- Brief -
Could you reproduce, word for word, everything below from the line containing "ATOM 154 N N" down to the line containing "ATOM 158 O O", with both of those lines included and no others?

───── Entries shown ─────

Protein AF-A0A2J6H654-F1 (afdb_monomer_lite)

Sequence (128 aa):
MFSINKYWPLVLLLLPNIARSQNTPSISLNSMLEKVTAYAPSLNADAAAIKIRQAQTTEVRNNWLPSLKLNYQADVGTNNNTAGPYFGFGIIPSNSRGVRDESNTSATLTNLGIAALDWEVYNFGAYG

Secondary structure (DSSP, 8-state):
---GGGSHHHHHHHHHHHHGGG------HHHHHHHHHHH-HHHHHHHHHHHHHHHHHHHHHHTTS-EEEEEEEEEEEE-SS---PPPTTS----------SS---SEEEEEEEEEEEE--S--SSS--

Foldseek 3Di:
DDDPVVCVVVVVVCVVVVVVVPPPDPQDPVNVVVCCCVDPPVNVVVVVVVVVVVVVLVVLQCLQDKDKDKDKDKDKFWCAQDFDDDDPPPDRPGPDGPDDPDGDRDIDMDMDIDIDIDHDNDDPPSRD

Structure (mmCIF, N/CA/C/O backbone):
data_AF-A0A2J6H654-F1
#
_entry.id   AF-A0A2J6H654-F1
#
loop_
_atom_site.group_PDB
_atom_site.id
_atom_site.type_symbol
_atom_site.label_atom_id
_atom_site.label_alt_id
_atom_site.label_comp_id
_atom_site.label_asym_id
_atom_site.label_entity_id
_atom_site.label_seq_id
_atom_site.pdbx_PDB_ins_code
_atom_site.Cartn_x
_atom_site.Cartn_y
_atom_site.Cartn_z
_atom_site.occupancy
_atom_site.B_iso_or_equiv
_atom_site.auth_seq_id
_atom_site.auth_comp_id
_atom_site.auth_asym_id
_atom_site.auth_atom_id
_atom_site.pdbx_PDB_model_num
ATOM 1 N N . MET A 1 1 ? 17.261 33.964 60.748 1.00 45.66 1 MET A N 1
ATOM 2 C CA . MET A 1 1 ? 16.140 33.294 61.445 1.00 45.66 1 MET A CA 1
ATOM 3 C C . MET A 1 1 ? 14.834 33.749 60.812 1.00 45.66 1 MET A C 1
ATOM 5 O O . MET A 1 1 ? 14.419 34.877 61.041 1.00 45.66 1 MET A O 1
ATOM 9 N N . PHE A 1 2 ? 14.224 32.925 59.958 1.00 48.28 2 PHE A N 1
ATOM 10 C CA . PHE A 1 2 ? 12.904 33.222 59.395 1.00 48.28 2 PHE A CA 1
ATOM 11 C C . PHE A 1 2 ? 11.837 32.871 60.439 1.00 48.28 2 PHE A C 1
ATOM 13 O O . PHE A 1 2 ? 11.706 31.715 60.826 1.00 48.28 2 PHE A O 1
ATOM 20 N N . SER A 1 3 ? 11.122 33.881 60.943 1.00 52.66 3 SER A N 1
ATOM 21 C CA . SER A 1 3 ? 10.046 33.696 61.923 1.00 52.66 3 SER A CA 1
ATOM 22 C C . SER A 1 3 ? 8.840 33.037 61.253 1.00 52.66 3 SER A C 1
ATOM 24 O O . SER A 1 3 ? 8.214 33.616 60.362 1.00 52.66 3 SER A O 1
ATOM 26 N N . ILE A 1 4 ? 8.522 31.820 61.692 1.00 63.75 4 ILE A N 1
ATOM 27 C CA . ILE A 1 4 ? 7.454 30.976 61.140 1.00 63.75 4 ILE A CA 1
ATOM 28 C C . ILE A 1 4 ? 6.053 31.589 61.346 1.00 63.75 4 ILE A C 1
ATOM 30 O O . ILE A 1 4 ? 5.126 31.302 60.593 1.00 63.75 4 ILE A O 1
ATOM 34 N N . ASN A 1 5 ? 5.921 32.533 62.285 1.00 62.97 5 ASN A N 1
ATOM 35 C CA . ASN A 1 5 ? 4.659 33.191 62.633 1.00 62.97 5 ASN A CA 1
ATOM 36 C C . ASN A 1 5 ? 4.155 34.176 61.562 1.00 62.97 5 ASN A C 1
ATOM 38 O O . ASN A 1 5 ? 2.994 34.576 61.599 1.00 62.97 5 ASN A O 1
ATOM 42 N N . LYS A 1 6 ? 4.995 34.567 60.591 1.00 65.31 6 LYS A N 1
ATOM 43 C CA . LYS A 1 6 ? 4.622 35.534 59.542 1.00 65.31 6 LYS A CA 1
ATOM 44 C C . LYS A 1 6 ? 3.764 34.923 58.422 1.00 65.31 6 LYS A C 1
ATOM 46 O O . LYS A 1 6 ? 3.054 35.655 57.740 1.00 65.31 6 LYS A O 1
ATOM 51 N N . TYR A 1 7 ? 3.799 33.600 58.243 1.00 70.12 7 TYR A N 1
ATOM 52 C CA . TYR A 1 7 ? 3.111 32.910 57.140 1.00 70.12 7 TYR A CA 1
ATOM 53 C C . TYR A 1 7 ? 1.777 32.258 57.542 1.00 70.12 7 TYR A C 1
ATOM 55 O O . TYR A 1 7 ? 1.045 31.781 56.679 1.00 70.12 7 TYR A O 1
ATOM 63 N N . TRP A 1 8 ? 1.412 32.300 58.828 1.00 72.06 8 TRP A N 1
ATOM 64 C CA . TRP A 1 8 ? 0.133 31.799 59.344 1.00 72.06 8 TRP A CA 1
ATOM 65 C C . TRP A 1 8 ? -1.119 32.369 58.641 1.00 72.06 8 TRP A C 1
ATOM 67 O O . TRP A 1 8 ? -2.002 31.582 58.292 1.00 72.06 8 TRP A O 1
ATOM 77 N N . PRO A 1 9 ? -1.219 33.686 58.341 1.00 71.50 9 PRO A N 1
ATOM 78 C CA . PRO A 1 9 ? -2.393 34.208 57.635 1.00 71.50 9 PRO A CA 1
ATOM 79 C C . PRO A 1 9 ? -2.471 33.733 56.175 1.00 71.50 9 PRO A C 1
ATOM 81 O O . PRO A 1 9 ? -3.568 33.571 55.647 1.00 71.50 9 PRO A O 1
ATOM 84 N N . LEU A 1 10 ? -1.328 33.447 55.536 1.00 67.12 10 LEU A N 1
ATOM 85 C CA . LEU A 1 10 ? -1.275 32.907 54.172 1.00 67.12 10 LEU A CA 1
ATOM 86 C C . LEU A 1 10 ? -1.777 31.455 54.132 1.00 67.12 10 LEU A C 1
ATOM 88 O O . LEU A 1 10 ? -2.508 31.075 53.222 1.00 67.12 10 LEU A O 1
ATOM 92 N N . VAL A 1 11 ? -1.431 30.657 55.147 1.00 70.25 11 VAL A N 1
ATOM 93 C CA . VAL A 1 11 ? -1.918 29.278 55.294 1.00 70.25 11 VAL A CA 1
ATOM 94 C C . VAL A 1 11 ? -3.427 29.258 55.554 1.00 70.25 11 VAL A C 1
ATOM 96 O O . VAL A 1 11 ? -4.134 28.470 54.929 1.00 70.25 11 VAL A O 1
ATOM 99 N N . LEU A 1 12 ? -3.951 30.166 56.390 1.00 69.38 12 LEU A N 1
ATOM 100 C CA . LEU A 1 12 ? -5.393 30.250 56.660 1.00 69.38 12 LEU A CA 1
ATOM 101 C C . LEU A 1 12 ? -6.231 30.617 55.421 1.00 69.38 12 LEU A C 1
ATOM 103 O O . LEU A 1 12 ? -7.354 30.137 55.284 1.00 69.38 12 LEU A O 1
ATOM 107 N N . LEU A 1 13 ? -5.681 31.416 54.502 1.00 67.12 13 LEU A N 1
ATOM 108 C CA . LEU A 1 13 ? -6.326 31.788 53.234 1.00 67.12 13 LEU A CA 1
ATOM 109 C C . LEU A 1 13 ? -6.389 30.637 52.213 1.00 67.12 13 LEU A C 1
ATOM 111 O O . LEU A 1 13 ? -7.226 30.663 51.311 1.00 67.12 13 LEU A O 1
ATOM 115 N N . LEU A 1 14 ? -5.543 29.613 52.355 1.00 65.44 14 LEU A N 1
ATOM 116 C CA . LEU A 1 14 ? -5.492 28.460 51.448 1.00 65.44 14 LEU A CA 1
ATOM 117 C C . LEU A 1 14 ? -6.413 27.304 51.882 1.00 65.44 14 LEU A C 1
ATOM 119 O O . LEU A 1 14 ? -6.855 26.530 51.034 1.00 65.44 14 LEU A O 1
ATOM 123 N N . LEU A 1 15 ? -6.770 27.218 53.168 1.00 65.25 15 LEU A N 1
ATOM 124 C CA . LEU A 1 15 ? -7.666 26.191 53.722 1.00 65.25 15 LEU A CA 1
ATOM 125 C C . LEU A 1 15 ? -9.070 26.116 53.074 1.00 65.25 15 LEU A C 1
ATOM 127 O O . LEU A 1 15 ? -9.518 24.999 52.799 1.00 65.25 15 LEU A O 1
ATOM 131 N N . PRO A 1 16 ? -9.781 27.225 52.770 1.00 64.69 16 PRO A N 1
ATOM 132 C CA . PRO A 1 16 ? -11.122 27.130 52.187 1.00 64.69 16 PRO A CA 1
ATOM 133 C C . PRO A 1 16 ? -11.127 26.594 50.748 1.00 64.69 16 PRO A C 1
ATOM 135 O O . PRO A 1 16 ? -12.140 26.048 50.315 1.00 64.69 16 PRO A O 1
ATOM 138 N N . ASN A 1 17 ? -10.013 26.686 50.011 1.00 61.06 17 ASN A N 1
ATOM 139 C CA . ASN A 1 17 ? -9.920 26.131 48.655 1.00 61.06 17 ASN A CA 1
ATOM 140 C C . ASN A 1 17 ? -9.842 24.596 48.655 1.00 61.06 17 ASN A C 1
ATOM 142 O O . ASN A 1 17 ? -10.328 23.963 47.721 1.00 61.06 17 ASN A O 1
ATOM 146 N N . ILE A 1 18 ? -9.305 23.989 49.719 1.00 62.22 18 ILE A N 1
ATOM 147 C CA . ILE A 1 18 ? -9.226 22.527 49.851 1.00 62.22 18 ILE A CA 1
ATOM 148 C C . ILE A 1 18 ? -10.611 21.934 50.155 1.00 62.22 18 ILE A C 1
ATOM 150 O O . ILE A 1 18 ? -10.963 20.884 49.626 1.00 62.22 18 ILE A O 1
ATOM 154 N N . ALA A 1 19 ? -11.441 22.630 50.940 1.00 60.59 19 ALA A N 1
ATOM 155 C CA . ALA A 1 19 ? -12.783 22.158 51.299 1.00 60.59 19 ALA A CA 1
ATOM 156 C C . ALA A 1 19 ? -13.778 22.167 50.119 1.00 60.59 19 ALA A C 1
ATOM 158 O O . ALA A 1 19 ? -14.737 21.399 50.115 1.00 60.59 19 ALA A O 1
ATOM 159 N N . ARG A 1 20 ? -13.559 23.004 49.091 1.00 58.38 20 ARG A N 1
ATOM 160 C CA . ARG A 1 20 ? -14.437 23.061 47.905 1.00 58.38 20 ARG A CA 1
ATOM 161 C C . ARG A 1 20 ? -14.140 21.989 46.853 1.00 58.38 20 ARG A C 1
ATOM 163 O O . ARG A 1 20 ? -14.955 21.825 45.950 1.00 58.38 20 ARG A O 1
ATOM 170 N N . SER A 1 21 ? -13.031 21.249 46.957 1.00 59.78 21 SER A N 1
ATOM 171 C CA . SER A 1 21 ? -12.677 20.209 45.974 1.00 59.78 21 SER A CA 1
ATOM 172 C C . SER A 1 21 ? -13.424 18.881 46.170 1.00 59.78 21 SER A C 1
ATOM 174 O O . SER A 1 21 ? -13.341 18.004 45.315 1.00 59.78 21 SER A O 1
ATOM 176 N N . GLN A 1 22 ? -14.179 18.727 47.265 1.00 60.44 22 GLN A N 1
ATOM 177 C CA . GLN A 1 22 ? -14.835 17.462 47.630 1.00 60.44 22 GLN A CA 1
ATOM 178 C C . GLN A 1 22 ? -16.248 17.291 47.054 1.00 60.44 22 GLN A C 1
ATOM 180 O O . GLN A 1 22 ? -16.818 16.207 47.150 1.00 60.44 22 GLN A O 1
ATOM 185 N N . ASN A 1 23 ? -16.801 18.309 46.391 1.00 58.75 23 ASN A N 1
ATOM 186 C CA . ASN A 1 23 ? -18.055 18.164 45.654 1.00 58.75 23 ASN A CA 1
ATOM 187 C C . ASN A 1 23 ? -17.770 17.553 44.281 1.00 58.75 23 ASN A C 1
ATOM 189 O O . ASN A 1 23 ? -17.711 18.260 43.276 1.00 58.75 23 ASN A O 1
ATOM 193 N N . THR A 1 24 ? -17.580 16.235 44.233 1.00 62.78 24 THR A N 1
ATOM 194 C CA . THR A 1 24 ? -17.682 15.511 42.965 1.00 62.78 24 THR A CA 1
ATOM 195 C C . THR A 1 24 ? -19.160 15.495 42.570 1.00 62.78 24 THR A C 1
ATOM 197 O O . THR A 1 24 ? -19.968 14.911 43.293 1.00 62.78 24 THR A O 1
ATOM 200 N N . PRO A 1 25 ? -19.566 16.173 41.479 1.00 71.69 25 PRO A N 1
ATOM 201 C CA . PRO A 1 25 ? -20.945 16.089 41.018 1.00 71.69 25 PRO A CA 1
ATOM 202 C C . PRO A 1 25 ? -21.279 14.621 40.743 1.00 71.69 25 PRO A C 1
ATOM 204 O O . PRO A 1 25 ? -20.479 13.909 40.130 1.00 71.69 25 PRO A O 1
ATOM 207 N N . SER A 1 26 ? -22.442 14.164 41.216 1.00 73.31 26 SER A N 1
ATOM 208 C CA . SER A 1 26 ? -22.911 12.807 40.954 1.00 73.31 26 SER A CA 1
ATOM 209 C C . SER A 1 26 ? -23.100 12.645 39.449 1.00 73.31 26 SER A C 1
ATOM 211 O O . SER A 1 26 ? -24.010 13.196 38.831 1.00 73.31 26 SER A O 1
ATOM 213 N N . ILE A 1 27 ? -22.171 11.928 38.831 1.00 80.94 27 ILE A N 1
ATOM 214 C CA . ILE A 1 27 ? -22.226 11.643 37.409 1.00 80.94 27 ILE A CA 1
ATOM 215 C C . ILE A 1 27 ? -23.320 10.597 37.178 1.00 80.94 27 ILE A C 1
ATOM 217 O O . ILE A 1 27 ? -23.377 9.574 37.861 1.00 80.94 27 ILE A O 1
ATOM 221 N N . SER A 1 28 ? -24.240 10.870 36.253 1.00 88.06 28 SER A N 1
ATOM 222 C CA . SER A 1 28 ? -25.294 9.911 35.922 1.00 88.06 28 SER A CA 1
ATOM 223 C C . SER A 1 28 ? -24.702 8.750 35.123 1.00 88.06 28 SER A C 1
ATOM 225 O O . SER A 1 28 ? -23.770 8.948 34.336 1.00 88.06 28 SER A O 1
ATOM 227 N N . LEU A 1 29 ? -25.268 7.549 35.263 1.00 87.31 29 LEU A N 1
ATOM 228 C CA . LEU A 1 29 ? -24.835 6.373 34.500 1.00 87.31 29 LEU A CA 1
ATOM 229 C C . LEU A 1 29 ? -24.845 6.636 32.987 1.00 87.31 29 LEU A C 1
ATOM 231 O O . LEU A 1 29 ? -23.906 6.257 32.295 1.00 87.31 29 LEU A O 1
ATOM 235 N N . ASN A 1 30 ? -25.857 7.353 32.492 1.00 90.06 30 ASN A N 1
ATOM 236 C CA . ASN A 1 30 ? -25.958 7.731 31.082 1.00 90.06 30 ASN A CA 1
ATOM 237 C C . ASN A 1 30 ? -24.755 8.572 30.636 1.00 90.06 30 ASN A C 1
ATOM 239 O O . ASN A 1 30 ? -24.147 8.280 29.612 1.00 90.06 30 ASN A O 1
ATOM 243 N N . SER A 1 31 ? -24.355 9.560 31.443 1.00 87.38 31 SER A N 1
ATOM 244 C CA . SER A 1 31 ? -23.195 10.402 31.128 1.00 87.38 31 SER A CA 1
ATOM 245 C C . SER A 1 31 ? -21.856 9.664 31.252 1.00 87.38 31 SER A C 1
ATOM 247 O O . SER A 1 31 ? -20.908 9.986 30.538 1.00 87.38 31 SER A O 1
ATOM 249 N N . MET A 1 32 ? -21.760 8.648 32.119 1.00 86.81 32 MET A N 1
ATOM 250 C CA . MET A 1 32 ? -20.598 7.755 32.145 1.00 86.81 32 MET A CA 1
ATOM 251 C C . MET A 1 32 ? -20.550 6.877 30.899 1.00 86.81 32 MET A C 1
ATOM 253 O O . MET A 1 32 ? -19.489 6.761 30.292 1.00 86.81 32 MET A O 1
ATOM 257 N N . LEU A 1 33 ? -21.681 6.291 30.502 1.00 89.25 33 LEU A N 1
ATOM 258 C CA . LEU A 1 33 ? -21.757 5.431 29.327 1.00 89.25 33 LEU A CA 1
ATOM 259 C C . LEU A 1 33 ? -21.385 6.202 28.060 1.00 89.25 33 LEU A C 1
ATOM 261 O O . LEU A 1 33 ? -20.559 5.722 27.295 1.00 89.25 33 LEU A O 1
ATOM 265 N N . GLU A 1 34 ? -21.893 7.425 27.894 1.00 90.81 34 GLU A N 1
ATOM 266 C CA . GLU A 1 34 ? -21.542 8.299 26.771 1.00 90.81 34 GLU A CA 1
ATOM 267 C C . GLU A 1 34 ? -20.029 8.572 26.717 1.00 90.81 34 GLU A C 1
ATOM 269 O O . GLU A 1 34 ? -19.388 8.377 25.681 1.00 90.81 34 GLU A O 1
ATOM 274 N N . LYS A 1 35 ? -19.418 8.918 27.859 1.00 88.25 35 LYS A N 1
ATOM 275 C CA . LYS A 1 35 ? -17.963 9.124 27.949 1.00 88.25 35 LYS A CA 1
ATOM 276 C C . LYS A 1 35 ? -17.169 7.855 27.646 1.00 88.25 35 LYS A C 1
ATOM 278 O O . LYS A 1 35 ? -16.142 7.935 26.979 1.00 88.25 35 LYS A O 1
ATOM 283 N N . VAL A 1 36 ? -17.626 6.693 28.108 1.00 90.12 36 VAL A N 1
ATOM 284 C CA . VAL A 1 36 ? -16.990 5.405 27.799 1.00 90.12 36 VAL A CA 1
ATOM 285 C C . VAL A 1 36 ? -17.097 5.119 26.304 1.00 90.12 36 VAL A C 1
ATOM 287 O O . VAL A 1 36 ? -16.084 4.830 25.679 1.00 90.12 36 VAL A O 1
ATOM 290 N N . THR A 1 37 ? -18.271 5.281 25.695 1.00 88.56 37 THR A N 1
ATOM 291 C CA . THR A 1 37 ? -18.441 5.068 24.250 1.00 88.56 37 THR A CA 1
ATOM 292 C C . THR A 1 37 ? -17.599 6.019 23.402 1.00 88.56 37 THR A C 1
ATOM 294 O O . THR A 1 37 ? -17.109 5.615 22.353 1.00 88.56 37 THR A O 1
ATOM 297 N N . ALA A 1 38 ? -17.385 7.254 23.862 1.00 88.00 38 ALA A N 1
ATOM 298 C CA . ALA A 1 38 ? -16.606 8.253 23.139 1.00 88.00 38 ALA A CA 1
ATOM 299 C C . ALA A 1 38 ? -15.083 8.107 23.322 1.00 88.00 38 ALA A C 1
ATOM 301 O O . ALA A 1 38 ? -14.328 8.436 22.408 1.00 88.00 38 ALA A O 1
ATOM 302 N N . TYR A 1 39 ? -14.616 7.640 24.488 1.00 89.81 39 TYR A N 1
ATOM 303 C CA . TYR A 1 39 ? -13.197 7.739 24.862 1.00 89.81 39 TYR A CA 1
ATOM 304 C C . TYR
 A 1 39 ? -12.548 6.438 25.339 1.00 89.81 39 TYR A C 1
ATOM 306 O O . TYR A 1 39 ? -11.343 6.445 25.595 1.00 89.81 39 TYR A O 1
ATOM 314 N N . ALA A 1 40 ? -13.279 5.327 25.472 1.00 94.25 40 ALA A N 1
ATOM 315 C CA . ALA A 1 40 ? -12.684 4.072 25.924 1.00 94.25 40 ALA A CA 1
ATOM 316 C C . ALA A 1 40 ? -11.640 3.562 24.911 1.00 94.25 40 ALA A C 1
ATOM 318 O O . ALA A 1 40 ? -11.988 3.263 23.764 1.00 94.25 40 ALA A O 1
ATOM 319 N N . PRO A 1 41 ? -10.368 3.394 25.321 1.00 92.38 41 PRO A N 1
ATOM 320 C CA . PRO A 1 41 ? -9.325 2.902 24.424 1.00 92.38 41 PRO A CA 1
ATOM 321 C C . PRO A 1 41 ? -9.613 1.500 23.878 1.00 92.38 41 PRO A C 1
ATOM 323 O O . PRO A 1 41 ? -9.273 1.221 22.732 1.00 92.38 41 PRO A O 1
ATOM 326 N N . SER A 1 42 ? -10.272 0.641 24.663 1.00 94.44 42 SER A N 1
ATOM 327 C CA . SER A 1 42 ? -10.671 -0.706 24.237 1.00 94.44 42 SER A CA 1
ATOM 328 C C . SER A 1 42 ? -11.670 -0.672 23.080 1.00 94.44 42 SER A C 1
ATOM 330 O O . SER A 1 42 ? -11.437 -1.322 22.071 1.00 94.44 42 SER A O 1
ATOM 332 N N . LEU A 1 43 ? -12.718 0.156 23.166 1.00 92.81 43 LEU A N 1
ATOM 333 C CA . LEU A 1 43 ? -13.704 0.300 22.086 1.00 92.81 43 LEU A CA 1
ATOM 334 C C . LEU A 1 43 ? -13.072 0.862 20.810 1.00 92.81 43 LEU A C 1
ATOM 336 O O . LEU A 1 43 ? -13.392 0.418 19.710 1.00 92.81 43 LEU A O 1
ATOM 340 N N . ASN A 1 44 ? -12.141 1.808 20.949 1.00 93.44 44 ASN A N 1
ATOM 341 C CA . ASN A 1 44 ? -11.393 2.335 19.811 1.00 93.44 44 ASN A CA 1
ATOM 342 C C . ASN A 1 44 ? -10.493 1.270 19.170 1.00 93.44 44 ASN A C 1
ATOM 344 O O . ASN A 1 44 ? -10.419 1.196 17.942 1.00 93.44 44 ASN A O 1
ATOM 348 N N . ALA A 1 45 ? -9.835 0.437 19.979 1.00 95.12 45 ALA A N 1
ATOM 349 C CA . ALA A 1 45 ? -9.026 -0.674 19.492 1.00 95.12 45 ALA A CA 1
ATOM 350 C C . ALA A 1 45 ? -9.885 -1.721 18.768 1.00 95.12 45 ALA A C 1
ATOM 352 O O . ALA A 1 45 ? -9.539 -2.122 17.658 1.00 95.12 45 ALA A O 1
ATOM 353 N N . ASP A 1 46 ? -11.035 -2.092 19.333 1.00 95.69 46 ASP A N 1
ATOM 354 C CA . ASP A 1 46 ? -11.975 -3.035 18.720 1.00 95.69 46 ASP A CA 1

─────

- Solution to this exercise -
ATOM 154 N N . ALA A 1 19 ? -11.441 22.630 50.940 1.00 60.59 19 ALA A N 1
ATOM 155 C CA . ALA A 1 19 ? -12.783 22.158 51.299 1.00 60.59 19 ALA A CA 1
ATOM 156 C C . ALA A 1 19 ? -13.778 22.167 50.119 1.00 60.59 19 ALA A C 1
ATOM 158 O O . ALA A 1 19 ? -14.737 21.399 50.115 1.00 60.59 19 ALA A O 1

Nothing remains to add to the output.